*WHAT THE EXERCISE ASKS:*
Task for the records below: repeat the line containing "ATOM 150 O O" and every line after it, exactly and with nothing else, but leave out the pictures.

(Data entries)
+++++
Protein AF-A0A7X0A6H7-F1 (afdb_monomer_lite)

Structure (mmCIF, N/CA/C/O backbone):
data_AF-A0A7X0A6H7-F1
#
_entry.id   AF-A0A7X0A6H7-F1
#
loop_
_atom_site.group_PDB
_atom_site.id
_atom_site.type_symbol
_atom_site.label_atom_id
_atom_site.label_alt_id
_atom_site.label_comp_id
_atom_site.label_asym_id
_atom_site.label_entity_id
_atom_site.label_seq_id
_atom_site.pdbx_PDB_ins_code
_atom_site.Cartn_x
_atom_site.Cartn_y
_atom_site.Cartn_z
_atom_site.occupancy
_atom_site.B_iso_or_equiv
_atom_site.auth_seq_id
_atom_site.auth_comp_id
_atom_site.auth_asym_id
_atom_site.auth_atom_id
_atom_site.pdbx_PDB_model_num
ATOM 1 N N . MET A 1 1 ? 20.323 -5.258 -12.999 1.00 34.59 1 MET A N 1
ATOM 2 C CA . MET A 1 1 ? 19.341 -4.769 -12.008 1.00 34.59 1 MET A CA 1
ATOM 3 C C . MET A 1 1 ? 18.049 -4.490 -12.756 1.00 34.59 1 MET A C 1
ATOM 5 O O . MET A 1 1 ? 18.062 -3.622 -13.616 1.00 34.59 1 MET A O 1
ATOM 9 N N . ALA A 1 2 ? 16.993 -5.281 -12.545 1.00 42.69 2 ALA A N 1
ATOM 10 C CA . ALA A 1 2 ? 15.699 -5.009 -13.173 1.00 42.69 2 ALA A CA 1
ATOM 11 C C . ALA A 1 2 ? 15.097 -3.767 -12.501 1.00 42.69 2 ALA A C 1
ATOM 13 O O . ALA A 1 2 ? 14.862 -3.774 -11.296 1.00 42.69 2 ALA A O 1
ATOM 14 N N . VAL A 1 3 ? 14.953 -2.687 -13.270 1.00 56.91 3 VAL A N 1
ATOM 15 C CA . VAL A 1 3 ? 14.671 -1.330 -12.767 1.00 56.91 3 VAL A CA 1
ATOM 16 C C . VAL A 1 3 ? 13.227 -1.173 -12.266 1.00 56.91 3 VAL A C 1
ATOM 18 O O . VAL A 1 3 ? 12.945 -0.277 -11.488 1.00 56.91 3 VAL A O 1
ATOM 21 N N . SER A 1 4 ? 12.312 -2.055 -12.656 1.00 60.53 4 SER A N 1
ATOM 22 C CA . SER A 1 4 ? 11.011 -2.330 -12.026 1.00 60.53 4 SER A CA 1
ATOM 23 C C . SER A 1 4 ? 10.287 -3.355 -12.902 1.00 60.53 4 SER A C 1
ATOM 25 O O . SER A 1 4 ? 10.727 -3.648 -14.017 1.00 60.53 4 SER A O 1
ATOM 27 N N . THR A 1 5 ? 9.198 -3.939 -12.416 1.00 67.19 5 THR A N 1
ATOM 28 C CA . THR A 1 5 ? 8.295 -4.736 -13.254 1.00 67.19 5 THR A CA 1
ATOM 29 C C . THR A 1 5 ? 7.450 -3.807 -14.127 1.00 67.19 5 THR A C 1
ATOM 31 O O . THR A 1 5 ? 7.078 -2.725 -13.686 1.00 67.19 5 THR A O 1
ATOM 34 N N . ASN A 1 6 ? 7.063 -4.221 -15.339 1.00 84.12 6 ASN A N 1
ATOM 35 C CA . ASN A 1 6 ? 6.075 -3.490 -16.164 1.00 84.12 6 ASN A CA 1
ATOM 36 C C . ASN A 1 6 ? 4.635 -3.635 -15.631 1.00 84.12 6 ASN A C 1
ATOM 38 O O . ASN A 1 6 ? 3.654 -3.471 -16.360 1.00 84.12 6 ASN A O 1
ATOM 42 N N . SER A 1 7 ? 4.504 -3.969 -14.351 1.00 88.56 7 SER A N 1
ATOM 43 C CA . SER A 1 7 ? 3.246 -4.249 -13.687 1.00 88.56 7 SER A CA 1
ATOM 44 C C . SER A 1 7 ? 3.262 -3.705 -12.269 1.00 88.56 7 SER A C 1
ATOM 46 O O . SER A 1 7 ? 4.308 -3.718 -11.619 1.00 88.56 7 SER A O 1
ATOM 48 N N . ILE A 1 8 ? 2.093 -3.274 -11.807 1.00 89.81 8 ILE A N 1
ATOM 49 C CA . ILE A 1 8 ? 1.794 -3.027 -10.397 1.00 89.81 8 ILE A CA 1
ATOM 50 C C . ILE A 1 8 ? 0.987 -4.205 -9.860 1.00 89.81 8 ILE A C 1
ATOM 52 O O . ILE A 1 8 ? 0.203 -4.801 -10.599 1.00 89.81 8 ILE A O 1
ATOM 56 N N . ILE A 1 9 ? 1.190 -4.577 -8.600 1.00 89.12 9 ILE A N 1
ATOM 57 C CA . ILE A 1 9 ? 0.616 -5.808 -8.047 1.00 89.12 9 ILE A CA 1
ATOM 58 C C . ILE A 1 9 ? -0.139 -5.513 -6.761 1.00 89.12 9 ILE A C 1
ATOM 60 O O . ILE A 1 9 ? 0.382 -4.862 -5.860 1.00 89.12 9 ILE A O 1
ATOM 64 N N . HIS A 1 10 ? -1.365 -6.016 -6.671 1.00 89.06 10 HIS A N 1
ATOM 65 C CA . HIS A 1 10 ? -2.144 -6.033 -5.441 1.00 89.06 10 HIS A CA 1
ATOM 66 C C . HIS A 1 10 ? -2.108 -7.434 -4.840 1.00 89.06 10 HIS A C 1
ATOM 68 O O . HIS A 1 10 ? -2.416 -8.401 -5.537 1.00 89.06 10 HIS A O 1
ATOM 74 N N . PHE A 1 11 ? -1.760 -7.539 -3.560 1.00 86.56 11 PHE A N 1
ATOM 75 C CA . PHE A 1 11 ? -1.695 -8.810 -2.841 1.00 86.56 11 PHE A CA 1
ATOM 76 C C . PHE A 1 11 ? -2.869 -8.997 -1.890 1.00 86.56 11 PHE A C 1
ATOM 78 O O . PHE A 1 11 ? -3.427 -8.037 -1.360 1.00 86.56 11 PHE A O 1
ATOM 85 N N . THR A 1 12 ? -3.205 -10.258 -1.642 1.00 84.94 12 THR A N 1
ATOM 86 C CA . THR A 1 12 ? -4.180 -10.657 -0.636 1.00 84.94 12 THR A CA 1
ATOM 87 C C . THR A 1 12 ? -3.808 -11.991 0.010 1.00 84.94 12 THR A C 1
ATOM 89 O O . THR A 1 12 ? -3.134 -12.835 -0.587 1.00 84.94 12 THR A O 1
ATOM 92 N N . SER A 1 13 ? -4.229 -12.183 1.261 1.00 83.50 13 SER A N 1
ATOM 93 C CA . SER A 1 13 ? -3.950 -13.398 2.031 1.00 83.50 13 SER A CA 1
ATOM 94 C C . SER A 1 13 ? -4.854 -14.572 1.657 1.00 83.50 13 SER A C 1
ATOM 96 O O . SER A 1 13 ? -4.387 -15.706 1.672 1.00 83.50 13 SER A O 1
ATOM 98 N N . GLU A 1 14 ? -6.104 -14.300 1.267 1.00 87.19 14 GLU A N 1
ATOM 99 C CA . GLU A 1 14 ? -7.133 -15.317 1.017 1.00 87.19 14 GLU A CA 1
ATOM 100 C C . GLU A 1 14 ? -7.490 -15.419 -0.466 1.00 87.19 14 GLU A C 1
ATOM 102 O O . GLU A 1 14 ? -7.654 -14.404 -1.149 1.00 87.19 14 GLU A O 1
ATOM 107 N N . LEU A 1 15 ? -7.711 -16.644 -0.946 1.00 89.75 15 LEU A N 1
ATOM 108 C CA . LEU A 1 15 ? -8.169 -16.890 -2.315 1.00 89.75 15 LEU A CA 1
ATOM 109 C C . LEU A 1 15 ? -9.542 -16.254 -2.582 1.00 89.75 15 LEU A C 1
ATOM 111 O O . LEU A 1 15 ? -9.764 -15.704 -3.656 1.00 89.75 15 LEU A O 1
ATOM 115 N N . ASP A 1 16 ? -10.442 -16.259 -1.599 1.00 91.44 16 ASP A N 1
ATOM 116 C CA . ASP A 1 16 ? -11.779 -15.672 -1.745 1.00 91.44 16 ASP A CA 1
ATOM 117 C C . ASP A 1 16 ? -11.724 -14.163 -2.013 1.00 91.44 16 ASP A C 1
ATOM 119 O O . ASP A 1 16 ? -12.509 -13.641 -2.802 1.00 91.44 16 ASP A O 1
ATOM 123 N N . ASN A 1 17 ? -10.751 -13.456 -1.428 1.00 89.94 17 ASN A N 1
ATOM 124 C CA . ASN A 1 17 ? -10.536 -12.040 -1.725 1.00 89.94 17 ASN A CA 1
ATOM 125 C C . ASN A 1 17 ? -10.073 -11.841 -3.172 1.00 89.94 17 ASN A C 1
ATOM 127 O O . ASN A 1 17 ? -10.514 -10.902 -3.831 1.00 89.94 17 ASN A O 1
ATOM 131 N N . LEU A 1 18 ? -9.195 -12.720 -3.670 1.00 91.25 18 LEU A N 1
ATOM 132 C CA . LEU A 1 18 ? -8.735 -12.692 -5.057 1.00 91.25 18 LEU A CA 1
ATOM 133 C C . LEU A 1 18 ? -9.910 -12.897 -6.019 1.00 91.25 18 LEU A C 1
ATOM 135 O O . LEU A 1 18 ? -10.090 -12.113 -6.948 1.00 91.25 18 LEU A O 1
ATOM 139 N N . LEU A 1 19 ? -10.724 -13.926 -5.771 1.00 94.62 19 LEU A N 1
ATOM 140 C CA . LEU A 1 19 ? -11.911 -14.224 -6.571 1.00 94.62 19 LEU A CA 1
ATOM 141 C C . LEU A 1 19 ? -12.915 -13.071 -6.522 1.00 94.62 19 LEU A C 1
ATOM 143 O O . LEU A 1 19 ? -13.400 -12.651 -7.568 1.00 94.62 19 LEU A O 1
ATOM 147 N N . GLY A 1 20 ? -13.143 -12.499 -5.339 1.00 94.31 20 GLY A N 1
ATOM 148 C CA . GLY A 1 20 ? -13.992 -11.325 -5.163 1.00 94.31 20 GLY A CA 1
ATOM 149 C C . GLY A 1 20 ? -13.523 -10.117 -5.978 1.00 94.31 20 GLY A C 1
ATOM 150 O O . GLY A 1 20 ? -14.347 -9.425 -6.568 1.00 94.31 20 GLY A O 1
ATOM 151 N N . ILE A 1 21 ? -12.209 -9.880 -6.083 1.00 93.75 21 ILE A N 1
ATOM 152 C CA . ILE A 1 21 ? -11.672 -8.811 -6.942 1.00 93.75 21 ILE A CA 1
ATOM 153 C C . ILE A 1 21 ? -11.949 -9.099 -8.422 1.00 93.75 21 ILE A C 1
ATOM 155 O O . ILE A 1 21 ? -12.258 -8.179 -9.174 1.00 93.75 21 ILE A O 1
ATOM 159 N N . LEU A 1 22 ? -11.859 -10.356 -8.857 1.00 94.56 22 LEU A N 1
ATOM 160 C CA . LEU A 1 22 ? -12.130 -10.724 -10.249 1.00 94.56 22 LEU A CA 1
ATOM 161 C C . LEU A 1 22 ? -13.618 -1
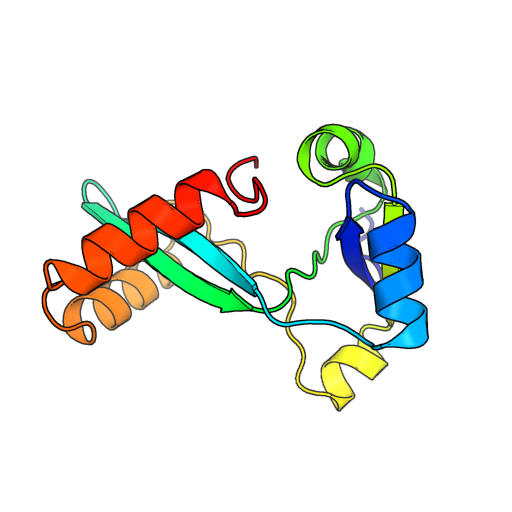0.614 -10.612 1.00 94.56 22 LEU A C 1
ATOM 163 O O . LEU A 1 22 ? -13.934 -10.312 -11.761 1.00 94.56 22 LEU A O 1
ATOM 167 N N . THR A 1 23 ? -14.527 -10.844 -9.659 1.00 96.88 23 THR A N 1
ATOM 168 C CA . THR A 1 23 ? -15.978 -10.783 -9.896 1.00 96.88 23 THR A CA 1
ATOM 169 C C . THR A 1 23 ? -16.572 -9.395 -9.677 1.00 96.88 23 THR A C 1
ATOM 171 O O . THR A 1 23 ? -17.469 -8.995 -10.412 1.00 96.88 23 THR A O 1
ATOM 174 N N . GLU A 1 24 ? -16.096 -8.658 -8.672 1.00 95.19 24 GLU A N 1
ATOM 175 C CA . GLU A 1 24 ? -16.683 -7.384 -8.225 1.00 95.19 24 GLU A CA 1
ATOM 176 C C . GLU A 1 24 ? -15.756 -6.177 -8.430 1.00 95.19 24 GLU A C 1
+++++
*SOLVED EXERCISE:*
ATOM 150 O O . GLY A 1 20 ? -14.347 -9.425 -6.568 1.00 94.31 20 GLY A O 1
ATOM 151 N N . ILE A 1 21 ? -12.209 -9.880 -6.083 1.00 93.75 21 ILE A N 1
ATOM 152 C CA . ILE A 1 21 ? -11.672 -8.811 -6.942 1.00 93.75 21 ILE A CA 1
ATOM 153 C C . ILE A 1 21 ? -11.949 -9.099 -8.422 1.00 93.75 21 ILE A C 1
ATOM 155 O O . ILE A 1 21 ? -12.258 -8.179 -9.174 1.00 93.75 21 ILE A O 1
ATOM 159 N N . LEU A 1 22 ? -11.859 -10.356 -8.857 1.00 94.56 22 LEU A N 1
ATOM 160 C CA . LEU A 1 22 ? -12.130 -10.724 -10.249 1.00 94.56 22 LEU A CA 1
ATOM 161 C C . LEU A 1 22 ? -13.618 -1
0.614 -10.612 1.00 94.56 22 LEU A C 1
ATOM 163 O O . LEU A 1 22 ? -13.934 -10.312 -11.761 1.00 94.56 22 LEU A O 1
ATOM 167 N N . THR A 1 23 ? -14.527 -10.844 -9.659 1.00 96.88 23 THR A N 1
ATOM 168 C CA . THR A 1 23 ? -15.978 -10.783 -9.896 1.00 96.88 23 THR A CA 1
ATOM 169 C C . THR A 1 23 ? -16.572 -9.395 -9.677 1.00 96.88 23 THR A C 1
ATOM 171 O O . THR A 1 23 ? -17.469 -8.995 -10.412 1.00 96.88 23 THR A O 1
ATOM 174 N N . GLU A 1 24 ? -16.096 -8.658 -8.672 1.00 95.19 24 GLU A N 1
ATOM 175 C CA . GLU A 1 24 ? -16.683 -7.384 -8.225 1.00 95.19 24 GLU A CA 1
ATOM 176 C C . GLU A 1 24 ? -15.756 -6.177 -8.430 1.00 95.19 24 GLU A C 1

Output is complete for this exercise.